**** Input for this task ****
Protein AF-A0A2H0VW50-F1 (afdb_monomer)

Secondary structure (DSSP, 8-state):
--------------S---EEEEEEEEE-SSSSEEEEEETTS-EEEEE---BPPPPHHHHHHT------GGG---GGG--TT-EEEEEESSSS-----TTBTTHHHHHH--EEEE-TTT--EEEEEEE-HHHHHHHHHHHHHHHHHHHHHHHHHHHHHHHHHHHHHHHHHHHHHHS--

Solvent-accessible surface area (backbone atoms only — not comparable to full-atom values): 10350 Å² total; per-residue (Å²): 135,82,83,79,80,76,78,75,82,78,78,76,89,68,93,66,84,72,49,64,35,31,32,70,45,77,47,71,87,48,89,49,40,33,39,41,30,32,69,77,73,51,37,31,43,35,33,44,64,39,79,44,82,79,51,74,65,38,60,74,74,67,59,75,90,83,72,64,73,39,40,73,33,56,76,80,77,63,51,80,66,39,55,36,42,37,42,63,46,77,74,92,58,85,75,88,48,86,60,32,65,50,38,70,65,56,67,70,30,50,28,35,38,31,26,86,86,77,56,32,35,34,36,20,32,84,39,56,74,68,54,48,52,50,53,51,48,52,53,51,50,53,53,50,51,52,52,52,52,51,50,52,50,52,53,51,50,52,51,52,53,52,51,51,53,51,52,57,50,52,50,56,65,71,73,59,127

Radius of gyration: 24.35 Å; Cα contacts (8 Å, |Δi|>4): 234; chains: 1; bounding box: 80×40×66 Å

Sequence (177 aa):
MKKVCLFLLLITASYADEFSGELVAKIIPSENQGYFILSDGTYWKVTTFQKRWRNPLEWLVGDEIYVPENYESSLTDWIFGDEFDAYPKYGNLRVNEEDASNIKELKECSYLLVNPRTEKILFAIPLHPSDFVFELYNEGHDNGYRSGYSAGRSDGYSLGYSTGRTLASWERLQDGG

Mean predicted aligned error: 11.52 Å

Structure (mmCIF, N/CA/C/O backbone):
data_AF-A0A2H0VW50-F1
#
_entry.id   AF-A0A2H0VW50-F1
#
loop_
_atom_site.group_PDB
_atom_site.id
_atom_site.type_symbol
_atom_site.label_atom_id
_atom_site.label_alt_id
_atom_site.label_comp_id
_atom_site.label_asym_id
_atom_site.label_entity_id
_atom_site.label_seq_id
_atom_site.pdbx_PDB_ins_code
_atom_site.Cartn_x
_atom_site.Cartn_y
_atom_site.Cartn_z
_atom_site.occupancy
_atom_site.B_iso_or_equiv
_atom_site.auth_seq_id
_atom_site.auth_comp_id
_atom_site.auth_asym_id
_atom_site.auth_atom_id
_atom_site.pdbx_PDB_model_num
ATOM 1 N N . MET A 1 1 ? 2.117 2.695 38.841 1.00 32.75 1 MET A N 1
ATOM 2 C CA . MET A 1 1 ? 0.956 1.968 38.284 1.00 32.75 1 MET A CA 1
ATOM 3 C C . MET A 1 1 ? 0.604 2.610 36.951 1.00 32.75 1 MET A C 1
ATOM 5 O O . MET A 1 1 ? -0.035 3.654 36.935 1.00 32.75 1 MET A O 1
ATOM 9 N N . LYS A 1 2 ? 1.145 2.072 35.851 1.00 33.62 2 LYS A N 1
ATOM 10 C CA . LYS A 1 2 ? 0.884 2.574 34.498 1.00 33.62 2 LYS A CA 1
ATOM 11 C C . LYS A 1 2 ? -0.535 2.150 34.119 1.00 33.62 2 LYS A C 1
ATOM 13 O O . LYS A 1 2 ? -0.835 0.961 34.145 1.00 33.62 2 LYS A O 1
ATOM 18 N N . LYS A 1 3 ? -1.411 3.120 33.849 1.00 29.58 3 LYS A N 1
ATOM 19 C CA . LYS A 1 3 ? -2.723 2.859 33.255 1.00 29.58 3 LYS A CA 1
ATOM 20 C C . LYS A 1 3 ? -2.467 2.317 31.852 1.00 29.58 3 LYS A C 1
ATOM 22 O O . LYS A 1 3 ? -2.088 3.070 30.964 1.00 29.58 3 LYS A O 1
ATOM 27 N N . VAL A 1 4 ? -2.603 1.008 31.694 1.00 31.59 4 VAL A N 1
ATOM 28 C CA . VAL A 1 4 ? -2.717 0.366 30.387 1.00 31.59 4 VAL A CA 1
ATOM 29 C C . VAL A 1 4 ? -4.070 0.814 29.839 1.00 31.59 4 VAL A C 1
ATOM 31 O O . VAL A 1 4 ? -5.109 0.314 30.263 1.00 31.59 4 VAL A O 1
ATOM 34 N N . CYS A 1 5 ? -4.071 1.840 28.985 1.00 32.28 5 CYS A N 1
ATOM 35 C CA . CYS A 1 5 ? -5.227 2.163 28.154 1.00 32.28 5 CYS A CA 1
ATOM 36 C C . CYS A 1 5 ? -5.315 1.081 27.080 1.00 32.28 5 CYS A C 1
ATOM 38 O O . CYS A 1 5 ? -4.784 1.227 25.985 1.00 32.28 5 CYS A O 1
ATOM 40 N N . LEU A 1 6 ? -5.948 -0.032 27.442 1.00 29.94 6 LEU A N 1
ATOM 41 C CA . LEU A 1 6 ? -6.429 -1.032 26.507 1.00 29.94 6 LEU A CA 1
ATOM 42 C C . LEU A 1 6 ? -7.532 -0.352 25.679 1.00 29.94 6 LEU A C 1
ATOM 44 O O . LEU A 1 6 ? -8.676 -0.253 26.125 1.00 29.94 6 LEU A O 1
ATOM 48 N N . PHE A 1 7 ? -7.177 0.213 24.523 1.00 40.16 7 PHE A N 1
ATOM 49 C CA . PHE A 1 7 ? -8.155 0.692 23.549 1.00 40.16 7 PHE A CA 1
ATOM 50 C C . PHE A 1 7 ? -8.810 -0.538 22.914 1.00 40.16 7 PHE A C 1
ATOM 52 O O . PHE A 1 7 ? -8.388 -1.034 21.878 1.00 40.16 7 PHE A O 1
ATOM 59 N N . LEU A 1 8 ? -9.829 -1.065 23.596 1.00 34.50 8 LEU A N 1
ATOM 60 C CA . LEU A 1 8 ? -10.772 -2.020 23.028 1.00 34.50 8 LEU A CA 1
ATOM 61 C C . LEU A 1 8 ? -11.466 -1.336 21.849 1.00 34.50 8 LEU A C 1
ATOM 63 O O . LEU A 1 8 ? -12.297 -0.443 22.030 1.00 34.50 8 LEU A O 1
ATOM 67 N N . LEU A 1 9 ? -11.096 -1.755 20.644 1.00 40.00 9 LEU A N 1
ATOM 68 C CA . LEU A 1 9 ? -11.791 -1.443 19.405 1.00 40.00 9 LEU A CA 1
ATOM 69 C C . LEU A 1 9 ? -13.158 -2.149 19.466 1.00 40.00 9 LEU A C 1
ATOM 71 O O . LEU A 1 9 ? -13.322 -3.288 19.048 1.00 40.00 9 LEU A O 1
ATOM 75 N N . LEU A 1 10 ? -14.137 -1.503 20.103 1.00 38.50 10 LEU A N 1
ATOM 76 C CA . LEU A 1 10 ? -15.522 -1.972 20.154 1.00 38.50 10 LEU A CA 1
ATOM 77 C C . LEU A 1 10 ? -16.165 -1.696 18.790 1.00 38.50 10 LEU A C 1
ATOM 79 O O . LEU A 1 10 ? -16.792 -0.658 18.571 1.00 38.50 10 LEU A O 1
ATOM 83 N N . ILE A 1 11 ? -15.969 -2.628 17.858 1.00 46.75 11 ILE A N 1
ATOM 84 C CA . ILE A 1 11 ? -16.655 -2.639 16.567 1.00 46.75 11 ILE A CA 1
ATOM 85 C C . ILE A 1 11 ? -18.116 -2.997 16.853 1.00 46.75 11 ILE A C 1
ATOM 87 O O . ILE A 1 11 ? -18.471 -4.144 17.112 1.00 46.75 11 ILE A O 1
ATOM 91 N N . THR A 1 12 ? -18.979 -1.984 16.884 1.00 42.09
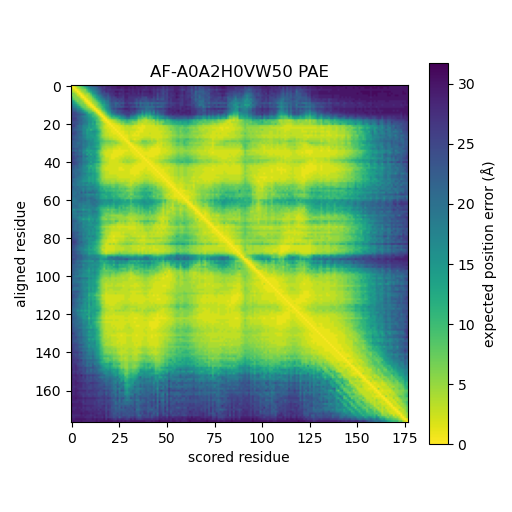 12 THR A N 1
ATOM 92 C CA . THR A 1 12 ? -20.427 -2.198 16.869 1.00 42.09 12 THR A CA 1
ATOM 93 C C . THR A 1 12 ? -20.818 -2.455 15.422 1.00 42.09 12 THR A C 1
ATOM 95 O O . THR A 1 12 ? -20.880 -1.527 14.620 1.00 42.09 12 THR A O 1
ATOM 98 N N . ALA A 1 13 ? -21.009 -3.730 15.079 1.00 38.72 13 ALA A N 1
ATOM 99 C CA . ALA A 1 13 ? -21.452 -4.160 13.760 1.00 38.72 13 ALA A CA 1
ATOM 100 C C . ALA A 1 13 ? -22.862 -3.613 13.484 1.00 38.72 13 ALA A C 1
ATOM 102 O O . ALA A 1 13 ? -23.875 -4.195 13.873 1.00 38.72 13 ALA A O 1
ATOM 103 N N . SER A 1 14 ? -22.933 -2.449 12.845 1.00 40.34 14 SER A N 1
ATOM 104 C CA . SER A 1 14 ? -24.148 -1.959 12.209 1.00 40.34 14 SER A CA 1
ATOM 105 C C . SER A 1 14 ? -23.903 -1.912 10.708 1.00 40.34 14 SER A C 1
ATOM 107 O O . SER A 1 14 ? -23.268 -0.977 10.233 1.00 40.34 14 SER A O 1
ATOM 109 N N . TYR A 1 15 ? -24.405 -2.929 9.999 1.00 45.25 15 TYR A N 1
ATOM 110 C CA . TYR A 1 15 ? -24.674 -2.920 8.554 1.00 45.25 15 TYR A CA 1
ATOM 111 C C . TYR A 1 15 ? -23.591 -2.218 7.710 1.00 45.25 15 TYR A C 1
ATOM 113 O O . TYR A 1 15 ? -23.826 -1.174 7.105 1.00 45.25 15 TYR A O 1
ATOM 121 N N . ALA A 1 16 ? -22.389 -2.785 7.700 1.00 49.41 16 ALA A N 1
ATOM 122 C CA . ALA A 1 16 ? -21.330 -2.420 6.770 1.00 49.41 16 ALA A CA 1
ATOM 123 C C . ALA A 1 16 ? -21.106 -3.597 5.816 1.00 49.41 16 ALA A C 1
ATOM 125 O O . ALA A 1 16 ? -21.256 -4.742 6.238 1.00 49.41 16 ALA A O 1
****
**** Input for this task ****
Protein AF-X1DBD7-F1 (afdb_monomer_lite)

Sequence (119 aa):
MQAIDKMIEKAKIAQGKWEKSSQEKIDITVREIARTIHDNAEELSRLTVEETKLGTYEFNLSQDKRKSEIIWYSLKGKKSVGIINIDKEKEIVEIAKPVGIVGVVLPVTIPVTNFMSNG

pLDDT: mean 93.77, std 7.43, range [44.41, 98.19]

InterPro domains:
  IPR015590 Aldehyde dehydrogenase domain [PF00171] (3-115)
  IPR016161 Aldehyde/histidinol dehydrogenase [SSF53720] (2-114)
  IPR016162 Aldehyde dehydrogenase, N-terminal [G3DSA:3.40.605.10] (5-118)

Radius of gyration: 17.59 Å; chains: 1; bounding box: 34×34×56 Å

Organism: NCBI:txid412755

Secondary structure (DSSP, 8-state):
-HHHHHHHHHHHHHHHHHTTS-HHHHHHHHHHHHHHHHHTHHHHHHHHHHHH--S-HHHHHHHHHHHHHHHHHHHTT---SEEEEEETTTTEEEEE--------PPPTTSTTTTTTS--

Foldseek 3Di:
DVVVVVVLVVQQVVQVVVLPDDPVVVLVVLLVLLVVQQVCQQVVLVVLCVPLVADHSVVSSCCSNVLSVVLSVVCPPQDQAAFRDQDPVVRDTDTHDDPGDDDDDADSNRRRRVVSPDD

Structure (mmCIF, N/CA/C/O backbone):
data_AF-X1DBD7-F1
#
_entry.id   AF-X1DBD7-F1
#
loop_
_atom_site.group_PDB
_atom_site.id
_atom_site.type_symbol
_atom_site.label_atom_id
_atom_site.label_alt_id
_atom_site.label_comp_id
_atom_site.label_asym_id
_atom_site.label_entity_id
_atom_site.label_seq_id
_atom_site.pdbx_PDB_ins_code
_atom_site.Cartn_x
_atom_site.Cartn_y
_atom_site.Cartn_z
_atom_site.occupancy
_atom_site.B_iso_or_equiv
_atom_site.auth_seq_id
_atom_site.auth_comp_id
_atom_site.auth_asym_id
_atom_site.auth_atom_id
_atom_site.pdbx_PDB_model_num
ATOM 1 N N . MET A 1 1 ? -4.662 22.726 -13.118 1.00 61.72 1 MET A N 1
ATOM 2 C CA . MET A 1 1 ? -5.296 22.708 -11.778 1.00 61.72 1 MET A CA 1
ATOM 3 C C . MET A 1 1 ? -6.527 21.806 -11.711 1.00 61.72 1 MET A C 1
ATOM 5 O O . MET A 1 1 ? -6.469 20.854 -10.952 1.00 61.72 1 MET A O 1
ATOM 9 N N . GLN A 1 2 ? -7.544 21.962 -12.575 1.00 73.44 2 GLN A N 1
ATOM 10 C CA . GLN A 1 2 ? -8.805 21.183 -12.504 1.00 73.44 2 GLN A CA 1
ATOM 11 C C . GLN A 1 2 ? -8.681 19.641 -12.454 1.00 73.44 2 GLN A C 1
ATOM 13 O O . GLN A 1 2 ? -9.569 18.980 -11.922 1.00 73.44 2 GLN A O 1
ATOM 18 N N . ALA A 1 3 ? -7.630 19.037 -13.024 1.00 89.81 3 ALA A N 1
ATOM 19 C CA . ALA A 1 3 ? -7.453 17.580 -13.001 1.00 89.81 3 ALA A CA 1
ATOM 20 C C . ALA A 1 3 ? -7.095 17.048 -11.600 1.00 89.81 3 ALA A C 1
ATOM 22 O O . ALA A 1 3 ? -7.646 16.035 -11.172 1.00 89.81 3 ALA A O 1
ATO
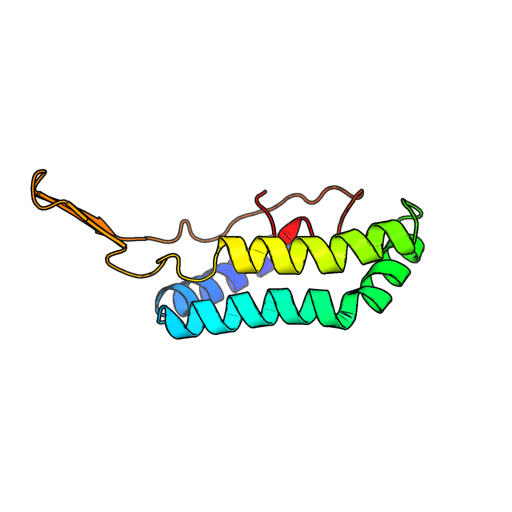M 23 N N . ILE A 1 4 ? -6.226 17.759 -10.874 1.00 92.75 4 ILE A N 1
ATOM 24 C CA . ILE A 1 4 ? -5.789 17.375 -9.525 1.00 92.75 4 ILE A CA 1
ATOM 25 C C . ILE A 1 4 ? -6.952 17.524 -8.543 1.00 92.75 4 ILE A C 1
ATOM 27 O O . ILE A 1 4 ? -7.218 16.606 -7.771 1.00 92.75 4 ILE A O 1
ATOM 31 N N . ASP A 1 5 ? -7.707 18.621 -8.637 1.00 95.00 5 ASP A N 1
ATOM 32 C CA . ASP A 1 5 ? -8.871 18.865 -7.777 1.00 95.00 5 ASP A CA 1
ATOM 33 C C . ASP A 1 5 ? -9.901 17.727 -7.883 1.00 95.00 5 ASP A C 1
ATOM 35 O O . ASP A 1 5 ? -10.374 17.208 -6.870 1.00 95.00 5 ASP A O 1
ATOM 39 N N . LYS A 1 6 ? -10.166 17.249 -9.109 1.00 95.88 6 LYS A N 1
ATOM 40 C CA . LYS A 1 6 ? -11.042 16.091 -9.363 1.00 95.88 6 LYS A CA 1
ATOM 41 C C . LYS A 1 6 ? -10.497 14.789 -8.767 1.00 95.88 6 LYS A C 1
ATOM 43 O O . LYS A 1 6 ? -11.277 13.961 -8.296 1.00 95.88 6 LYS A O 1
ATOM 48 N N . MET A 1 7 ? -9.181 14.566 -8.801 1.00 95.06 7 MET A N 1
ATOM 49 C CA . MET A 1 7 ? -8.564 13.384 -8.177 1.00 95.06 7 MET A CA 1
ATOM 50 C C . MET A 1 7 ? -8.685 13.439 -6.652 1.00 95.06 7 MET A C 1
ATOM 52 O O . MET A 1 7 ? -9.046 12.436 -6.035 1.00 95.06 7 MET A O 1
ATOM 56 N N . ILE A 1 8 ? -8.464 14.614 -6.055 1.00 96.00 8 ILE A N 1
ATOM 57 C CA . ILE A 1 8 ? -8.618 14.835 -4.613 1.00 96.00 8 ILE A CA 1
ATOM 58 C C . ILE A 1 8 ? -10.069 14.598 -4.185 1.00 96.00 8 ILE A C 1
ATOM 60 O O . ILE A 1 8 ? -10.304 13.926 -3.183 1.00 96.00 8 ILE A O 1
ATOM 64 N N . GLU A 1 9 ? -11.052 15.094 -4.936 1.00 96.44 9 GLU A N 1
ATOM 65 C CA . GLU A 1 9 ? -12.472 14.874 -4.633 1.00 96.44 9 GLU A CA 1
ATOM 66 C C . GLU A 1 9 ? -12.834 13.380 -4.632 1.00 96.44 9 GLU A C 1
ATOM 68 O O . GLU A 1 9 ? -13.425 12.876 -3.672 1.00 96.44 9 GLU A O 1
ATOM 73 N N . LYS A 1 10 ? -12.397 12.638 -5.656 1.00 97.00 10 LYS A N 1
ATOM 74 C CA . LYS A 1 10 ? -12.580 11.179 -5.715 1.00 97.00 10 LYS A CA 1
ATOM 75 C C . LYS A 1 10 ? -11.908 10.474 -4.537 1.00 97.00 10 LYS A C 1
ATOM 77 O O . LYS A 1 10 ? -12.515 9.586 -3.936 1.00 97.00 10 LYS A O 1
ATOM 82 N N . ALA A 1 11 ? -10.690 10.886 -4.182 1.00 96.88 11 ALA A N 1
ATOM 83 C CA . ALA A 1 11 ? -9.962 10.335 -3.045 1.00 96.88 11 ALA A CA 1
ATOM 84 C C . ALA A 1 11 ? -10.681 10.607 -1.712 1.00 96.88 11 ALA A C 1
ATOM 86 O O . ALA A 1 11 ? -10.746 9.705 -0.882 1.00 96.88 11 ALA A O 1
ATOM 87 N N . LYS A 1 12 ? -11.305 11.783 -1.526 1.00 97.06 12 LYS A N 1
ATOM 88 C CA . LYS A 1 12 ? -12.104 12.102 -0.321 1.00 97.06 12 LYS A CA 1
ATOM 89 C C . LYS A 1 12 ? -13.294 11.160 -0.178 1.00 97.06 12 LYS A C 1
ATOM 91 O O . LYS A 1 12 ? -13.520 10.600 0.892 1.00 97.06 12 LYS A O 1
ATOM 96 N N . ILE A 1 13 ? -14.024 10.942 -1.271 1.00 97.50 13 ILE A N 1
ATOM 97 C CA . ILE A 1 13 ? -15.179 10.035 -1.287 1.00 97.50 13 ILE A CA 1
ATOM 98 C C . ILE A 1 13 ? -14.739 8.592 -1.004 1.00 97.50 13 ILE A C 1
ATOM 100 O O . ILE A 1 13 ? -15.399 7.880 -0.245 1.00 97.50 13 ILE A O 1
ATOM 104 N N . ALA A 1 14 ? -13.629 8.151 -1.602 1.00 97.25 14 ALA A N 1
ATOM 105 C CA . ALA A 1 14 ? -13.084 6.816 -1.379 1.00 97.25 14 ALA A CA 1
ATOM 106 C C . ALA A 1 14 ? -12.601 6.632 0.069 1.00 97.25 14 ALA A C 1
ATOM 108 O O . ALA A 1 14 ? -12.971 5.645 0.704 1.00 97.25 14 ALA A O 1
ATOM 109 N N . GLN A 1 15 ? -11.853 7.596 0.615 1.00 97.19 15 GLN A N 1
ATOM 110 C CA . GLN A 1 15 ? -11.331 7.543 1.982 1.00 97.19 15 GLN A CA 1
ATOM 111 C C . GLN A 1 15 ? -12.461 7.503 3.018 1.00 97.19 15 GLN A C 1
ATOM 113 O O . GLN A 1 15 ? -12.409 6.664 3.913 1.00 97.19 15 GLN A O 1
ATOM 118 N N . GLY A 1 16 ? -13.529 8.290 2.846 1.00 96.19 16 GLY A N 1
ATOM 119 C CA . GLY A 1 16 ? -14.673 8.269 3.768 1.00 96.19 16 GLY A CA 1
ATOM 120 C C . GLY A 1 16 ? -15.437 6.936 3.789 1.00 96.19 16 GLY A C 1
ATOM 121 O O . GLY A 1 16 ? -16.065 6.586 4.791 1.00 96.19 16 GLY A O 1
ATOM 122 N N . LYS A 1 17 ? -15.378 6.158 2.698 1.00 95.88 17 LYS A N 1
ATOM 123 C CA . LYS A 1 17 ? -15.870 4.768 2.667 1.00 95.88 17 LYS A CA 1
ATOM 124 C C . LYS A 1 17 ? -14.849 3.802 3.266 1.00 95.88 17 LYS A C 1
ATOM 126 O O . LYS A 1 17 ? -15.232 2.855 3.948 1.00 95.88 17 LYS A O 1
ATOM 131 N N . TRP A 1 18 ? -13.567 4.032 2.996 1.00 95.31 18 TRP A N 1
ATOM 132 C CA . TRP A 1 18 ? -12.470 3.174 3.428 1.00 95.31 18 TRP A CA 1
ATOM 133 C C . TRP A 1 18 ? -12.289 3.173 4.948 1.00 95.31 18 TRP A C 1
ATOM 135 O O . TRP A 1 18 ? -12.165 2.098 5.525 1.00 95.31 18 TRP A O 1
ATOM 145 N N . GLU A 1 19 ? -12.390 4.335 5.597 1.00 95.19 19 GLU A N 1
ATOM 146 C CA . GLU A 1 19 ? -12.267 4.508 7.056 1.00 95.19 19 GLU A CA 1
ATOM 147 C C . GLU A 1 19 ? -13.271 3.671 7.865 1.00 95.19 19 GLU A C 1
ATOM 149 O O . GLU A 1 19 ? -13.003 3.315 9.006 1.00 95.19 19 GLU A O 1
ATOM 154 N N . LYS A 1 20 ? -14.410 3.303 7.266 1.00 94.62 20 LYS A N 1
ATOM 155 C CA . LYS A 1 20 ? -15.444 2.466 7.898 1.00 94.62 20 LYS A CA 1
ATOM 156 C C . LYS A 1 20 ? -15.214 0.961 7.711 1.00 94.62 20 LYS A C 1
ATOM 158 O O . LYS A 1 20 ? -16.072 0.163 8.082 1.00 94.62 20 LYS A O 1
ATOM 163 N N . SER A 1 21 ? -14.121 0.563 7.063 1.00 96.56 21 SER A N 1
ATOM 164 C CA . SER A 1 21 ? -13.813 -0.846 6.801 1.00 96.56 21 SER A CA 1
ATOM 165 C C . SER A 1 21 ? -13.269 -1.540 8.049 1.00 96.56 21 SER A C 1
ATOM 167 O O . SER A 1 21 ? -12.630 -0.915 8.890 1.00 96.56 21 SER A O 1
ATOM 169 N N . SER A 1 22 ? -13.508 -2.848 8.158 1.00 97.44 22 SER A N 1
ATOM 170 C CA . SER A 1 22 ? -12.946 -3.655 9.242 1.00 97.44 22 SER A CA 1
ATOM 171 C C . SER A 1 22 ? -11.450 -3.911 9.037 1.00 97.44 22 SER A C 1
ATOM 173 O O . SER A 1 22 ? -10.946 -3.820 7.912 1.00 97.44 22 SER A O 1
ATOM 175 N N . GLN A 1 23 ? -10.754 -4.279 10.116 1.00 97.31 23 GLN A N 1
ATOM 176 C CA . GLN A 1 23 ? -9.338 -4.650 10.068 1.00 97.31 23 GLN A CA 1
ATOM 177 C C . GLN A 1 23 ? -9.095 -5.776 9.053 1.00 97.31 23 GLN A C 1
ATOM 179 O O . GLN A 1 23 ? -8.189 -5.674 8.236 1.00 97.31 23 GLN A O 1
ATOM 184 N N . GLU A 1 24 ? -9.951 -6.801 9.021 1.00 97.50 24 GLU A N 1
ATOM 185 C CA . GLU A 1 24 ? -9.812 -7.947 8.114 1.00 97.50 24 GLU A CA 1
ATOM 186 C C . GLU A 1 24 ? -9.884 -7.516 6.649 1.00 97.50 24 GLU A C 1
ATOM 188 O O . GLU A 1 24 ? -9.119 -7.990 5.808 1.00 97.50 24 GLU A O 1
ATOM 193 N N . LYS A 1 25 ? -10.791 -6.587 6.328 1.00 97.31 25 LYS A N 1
****
_What is being asked_
Looking at the records above, how many lines contain "Aldehyde"? Answer with the number alone.

_Exercise answer_
3